- Requirement
Repeat the lines from the line with "ATOM 110 C CA . ALA" to the line with "ATOM 118 O O" in the listing below, keeping both end lines and adding nothing.

- The input

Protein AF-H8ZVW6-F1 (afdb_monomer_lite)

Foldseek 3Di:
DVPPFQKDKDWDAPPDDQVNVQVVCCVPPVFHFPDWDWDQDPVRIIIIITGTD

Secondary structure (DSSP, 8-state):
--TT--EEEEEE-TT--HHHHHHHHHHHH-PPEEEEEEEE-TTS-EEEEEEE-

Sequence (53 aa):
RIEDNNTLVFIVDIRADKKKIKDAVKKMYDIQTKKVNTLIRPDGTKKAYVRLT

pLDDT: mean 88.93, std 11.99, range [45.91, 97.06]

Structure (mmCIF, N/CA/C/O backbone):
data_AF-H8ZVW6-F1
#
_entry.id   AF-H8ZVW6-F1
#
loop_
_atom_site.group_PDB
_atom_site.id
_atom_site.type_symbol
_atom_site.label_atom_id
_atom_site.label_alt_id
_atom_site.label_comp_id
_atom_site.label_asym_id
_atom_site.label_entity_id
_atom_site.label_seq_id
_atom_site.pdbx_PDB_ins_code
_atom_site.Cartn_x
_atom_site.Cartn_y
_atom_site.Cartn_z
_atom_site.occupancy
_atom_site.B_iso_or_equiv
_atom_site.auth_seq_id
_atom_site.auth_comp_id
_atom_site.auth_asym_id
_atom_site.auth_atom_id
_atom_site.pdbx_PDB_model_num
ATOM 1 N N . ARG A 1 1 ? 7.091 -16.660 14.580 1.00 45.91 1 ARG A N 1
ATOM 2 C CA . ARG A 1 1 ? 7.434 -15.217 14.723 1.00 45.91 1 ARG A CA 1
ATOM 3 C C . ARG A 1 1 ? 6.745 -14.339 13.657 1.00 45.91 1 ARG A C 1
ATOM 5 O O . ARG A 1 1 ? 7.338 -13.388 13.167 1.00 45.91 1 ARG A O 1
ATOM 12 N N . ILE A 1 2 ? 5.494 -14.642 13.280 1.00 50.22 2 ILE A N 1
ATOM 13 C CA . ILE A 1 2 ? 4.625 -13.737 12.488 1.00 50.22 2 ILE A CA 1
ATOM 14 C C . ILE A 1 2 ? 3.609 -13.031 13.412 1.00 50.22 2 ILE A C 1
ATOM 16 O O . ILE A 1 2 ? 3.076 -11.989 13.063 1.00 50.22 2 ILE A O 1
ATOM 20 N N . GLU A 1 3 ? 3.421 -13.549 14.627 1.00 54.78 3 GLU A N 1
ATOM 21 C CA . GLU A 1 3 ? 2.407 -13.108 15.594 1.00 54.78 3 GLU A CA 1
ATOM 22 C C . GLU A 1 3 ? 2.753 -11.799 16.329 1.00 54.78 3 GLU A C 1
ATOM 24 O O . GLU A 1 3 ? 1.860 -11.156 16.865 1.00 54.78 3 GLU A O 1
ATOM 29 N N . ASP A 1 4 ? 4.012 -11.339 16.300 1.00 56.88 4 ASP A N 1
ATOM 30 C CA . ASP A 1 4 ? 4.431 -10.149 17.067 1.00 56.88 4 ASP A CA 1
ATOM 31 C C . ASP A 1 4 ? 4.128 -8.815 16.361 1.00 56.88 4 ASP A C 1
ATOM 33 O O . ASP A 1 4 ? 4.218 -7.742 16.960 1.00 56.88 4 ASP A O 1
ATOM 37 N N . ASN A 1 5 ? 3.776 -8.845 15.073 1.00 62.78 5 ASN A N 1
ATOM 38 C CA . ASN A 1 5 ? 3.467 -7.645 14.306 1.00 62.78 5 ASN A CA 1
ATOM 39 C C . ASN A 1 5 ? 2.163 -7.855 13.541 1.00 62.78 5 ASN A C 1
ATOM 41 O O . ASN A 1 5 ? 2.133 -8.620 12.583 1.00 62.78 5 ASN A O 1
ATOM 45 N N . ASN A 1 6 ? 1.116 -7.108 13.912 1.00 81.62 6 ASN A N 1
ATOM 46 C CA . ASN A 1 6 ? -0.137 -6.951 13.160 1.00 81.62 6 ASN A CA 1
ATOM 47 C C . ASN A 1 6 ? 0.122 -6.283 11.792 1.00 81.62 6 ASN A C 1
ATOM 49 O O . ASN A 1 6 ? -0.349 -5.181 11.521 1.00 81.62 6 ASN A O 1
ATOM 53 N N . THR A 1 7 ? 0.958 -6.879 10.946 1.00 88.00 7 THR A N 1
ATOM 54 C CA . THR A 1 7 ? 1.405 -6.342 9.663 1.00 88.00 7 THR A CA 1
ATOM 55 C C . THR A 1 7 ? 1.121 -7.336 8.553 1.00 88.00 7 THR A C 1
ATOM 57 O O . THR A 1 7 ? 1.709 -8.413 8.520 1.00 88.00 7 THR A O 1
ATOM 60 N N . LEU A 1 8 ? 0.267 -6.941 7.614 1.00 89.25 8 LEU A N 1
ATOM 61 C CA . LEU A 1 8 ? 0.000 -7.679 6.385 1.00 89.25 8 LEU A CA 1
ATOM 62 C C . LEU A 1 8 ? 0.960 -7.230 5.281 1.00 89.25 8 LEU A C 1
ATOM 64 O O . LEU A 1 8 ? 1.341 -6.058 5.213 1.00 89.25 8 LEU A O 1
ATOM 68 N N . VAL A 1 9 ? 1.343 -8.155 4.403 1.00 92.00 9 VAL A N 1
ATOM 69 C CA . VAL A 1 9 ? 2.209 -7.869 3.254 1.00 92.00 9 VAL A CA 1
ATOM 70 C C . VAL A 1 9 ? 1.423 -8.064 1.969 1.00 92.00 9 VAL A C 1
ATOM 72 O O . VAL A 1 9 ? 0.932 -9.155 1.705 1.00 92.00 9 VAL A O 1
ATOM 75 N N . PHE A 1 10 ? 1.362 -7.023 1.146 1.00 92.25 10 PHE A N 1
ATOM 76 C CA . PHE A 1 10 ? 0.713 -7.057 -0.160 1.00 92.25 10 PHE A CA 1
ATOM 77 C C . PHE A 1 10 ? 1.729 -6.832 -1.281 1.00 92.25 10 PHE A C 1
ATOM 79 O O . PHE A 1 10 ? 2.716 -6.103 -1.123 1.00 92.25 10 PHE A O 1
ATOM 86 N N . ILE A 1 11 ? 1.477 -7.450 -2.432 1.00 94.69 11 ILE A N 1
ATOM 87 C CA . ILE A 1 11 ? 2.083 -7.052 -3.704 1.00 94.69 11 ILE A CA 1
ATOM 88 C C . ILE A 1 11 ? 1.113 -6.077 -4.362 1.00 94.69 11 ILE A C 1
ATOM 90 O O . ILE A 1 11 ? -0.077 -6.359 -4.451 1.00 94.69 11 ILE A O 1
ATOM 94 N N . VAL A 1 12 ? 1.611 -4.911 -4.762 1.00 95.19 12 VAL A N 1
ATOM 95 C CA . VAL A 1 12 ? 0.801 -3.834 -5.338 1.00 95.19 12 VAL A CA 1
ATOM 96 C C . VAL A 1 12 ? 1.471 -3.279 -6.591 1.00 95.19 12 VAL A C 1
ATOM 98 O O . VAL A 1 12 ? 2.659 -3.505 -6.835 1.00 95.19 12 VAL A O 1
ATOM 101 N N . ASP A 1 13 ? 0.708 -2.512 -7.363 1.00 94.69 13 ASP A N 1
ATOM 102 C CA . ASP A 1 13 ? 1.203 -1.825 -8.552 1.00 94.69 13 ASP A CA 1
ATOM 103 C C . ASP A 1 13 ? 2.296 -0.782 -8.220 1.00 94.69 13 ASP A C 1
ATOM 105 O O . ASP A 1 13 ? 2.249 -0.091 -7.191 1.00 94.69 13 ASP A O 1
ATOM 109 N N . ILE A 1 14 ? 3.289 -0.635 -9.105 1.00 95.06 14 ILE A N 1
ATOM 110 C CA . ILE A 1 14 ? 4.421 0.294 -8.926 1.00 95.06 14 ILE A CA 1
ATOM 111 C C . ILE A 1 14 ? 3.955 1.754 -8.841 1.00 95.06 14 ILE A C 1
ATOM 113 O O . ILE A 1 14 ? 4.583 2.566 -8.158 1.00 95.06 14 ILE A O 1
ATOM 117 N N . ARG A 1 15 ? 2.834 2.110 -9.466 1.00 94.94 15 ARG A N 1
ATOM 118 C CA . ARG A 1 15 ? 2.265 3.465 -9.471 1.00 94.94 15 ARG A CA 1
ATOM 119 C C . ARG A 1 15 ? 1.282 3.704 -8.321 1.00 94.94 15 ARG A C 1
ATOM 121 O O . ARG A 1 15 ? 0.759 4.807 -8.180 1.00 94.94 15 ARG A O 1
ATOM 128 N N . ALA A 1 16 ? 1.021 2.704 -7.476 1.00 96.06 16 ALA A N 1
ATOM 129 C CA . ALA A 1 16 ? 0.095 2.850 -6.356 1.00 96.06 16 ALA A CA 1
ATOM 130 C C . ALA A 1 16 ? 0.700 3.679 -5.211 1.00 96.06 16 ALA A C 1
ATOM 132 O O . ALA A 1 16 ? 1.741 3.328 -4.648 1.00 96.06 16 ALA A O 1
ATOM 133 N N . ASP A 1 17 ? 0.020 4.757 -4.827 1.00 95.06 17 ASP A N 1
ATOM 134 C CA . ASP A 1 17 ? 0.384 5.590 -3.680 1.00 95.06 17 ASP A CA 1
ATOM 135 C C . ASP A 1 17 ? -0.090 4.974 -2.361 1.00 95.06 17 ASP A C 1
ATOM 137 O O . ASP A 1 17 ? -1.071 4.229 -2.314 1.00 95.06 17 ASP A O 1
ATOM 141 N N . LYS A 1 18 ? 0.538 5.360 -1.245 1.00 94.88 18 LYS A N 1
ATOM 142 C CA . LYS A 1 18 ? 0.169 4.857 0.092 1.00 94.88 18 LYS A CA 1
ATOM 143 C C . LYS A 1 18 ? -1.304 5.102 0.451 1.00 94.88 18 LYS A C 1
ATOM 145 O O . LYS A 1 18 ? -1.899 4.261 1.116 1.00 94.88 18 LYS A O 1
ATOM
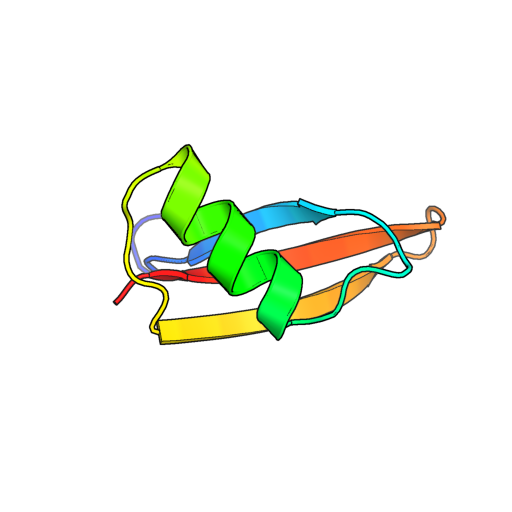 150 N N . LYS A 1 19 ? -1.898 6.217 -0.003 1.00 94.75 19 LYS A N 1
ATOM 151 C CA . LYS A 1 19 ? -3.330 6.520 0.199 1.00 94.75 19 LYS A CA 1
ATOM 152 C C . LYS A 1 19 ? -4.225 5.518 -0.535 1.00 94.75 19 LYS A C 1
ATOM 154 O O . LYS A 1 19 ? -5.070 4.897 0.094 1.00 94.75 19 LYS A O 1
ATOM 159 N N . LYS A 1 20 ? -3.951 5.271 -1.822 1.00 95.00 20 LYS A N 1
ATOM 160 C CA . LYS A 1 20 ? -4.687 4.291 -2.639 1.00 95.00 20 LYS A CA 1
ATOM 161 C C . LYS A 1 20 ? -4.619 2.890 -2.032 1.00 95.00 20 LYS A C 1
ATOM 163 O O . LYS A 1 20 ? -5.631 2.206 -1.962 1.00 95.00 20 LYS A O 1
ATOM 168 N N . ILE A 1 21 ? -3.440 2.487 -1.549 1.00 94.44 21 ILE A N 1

---

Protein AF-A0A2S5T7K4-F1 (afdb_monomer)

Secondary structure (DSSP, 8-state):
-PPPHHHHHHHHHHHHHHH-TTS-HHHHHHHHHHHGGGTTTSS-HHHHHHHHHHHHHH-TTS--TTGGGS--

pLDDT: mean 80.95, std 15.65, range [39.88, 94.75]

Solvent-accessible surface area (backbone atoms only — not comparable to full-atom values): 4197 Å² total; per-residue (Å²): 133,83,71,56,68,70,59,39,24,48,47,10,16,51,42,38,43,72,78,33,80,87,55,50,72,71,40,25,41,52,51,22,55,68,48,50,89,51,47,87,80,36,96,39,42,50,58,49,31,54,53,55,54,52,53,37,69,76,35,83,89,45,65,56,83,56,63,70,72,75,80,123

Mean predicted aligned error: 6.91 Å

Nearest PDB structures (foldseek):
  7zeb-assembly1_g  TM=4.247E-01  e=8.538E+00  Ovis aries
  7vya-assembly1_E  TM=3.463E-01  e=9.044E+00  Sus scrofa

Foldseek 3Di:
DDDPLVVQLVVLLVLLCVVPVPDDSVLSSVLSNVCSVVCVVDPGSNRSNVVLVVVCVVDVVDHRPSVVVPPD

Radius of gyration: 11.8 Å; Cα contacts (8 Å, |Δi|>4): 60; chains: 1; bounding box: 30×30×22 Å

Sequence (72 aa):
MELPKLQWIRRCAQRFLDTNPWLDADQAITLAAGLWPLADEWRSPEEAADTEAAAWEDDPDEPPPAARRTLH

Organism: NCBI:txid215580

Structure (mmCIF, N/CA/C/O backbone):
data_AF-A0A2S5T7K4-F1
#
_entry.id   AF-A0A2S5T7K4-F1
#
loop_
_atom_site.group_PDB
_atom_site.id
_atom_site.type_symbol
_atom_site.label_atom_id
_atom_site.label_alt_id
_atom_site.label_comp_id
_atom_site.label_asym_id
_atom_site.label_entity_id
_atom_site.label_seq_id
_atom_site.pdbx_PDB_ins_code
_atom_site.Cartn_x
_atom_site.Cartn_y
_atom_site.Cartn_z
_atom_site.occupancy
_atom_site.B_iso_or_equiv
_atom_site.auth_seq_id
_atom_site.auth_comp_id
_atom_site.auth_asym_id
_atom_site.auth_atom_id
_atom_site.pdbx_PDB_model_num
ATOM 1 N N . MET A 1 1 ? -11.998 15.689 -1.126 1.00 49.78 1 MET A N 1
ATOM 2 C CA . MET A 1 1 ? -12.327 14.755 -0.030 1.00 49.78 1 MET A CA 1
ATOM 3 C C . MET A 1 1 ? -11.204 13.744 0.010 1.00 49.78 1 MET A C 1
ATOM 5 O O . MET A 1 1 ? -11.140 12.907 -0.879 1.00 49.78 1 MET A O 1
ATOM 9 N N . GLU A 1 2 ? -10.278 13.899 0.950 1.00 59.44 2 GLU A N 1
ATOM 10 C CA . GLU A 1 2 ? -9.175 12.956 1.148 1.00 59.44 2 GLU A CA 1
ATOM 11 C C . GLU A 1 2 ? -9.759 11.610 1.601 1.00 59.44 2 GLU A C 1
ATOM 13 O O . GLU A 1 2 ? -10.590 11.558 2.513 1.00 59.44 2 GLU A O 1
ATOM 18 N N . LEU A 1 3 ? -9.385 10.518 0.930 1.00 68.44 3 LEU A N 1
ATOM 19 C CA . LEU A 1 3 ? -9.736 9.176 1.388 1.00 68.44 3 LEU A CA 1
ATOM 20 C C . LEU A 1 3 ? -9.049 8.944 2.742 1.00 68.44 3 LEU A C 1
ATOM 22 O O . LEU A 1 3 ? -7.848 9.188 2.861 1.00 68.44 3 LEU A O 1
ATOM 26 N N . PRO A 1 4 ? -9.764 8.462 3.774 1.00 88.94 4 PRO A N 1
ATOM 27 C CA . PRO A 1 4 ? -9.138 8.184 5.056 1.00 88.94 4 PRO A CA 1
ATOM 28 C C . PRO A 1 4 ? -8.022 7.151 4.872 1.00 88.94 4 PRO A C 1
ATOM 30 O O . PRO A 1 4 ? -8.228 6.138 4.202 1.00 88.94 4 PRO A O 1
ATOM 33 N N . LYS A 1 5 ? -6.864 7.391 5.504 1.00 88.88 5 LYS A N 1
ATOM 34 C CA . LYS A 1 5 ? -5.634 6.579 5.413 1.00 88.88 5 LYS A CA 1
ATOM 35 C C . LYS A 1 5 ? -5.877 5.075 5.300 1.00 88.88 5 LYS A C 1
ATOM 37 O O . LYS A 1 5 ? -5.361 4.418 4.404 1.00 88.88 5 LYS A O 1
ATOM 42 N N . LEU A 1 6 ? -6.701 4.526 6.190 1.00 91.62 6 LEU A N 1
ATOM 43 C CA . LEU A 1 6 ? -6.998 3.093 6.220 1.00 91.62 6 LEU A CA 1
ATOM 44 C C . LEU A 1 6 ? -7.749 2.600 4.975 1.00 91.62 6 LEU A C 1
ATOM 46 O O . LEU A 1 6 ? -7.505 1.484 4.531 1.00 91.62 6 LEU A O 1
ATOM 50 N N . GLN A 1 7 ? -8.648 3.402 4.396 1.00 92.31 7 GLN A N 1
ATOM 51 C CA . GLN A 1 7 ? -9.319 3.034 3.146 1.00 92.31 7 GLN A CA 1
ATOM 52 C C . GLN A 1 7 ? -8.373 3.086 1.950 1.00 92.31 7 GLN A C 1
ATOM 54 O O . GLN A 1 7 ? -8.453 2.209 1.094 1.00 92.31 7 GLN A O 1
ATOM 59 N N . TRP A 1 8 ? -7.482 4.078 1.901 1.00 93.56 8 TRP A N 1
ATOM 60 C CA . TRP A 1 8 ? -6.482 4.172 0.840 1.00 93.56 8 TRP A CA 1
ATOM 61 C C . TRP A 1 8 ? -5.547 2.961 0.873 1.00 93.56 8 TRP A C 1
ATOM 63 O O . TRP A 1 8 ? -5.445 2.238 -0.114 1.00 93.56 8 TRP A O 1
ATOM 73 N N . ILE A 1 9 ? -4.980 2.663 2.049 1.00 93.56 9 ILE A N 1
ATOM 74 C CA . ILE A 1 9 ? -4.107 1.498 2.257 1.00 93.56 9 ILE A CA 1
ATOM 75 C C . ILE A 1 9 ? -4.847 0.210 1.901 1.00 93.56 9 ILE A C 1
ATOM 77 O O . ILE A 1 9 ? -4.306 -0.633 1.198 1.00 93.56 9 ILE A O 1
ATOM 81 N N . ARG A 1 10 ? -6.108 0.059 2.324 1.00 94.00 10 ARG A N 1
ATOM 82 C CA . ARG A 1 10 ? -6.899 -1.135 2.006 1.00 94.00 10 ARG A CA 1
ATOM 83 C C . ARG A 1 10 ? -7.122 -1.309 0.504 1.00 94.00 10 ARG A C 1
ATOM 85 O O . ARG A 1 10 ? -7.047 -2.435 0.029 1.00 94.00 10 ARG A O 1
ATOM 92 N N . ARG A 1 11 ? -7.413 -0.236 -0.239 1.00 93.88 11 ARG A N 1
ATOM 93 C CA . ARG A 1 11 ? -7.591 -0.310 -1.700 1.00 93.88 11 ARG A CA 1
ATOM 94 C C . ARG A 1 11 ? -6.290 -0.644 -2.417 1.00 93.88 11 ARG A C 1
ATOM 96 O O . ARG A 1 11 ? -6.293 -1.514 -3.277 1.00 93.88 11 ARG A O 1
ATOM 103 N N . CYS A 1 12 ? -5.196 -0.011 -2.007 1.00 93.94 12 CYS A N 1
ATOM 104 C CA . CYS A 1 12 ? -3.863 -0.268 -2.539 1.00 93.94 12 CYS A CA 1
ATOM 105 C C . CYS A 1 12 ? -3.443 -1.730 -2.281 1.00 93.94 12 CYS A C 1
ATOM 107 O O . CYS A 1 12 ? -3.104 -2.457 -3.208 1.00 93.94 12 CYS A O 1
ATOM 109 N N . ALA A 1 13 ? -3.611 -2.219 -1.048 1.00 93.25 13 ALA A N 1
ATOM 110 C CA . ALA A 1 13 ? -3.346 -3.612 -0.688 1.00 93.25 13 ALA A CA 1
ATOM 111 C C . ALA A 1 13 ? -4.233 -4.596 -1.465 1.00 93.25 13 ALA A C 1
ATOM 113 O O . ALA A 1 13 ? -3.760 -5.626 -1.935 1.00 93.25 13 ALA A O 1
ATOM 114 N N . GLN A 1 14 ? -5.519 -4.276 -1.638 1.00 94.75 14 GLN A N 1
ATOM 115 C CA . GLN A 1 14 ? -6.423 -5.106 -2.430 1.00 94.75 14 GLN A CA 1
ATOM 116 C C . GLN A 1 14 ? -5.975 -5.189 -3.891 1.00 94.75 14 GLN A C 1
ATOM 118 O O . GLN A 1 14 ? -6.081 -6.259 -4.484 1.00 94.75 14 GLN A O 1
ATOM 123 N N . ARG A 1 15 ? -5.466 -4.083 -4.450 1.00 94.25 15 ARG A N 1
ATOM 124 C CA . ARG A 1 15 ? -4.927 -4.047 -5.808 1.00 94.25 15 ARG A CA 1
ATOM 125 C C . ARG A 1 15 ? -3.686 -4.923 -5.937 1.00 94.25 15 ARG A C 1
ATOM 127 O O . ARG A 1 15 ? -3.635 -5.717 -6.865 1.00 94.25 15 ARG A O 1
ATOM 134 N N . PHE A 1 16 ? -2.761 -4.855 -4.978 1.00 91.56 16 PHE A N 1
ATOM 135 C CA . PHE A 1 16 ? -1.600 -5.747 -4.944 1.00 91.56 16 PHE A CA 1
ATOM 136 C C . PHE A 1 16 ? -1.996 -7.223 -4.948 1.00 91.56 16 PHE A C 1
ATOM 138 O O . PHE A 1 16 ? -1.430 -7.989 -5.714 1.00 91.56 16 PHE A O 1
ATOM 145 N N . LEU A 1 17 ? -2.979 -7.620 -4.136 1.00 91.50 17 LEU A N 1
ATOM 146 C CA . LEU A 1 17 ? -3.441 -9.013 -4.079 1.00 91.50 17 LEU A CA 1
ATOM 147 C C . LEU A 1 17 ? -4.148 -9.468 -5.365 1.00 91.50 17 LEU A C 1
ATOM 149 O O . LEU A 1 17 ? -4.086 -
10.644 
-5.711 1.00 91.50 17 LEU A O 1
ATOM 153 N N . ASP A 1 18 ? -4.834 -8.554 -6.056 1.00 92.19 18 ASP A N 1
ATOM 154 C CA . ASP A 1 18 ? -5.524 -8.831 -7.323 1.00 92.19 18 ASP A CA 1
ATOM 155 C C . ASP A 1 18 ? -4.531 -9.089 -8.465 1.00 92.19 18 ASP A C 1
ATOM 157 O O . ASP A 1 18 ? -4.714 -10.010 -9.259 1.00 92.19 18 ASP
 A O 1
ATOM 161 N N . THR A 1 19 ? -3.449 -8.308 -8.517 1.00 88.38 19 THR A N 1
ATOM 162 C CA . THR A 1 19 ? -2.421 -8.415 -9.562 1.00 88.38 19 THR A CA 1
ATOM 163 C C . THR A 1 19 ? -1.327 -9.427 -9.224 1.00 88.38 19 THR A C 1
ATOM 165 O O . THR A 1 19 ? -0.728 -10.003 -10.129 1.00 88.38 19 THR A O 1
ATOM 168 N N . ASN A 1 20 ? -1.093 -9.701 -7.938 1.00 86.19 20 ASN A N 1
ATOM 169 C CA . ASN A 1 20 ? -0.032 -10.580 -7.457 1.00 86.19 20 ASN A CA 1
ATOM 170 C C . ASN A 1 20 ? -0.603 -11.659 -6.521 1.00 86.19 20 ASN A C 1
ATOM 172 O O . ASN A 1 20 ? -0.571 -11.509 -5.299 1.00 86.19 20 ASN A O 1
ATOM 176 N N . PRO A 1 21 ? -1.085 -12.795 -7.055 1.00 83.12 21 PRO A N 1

- Response below
ATOM 110 C CA . ALA A 1 13 ? -3.346 -3.612 -0.688 1.00 93.25 13 ALA A CA 1
ATOM 111 C C . ALA A 1 13 ? -4.233 -4.596 -1.465 1.00 93.25 13 ALA A C 1
ATOM 113 O O . ALA A 1 13 ? -3.760 -5.626 -1.935 1.00 93.25 13 ALA A O 1
ATOM 114 N N . GLN A 1 14 ? -5.519 -4.276 -1.638 1.00 94.75 14 GLN A N 1
ATOM 115 C CA . GLN A 1 14 ? -6.423 -5.106 -2.430 1.00 94.75 14 GLN A CA 1
ATOM 116 C C . GLN A 1 14 ? -5.975 -5.189 -3.891 1.00 94.75 14 GLN A C 1
ATOM 118 O O . GLN A 1 14 ? -6.081 -6.259 -4.484 1.00 94.75 14 GLN A O 1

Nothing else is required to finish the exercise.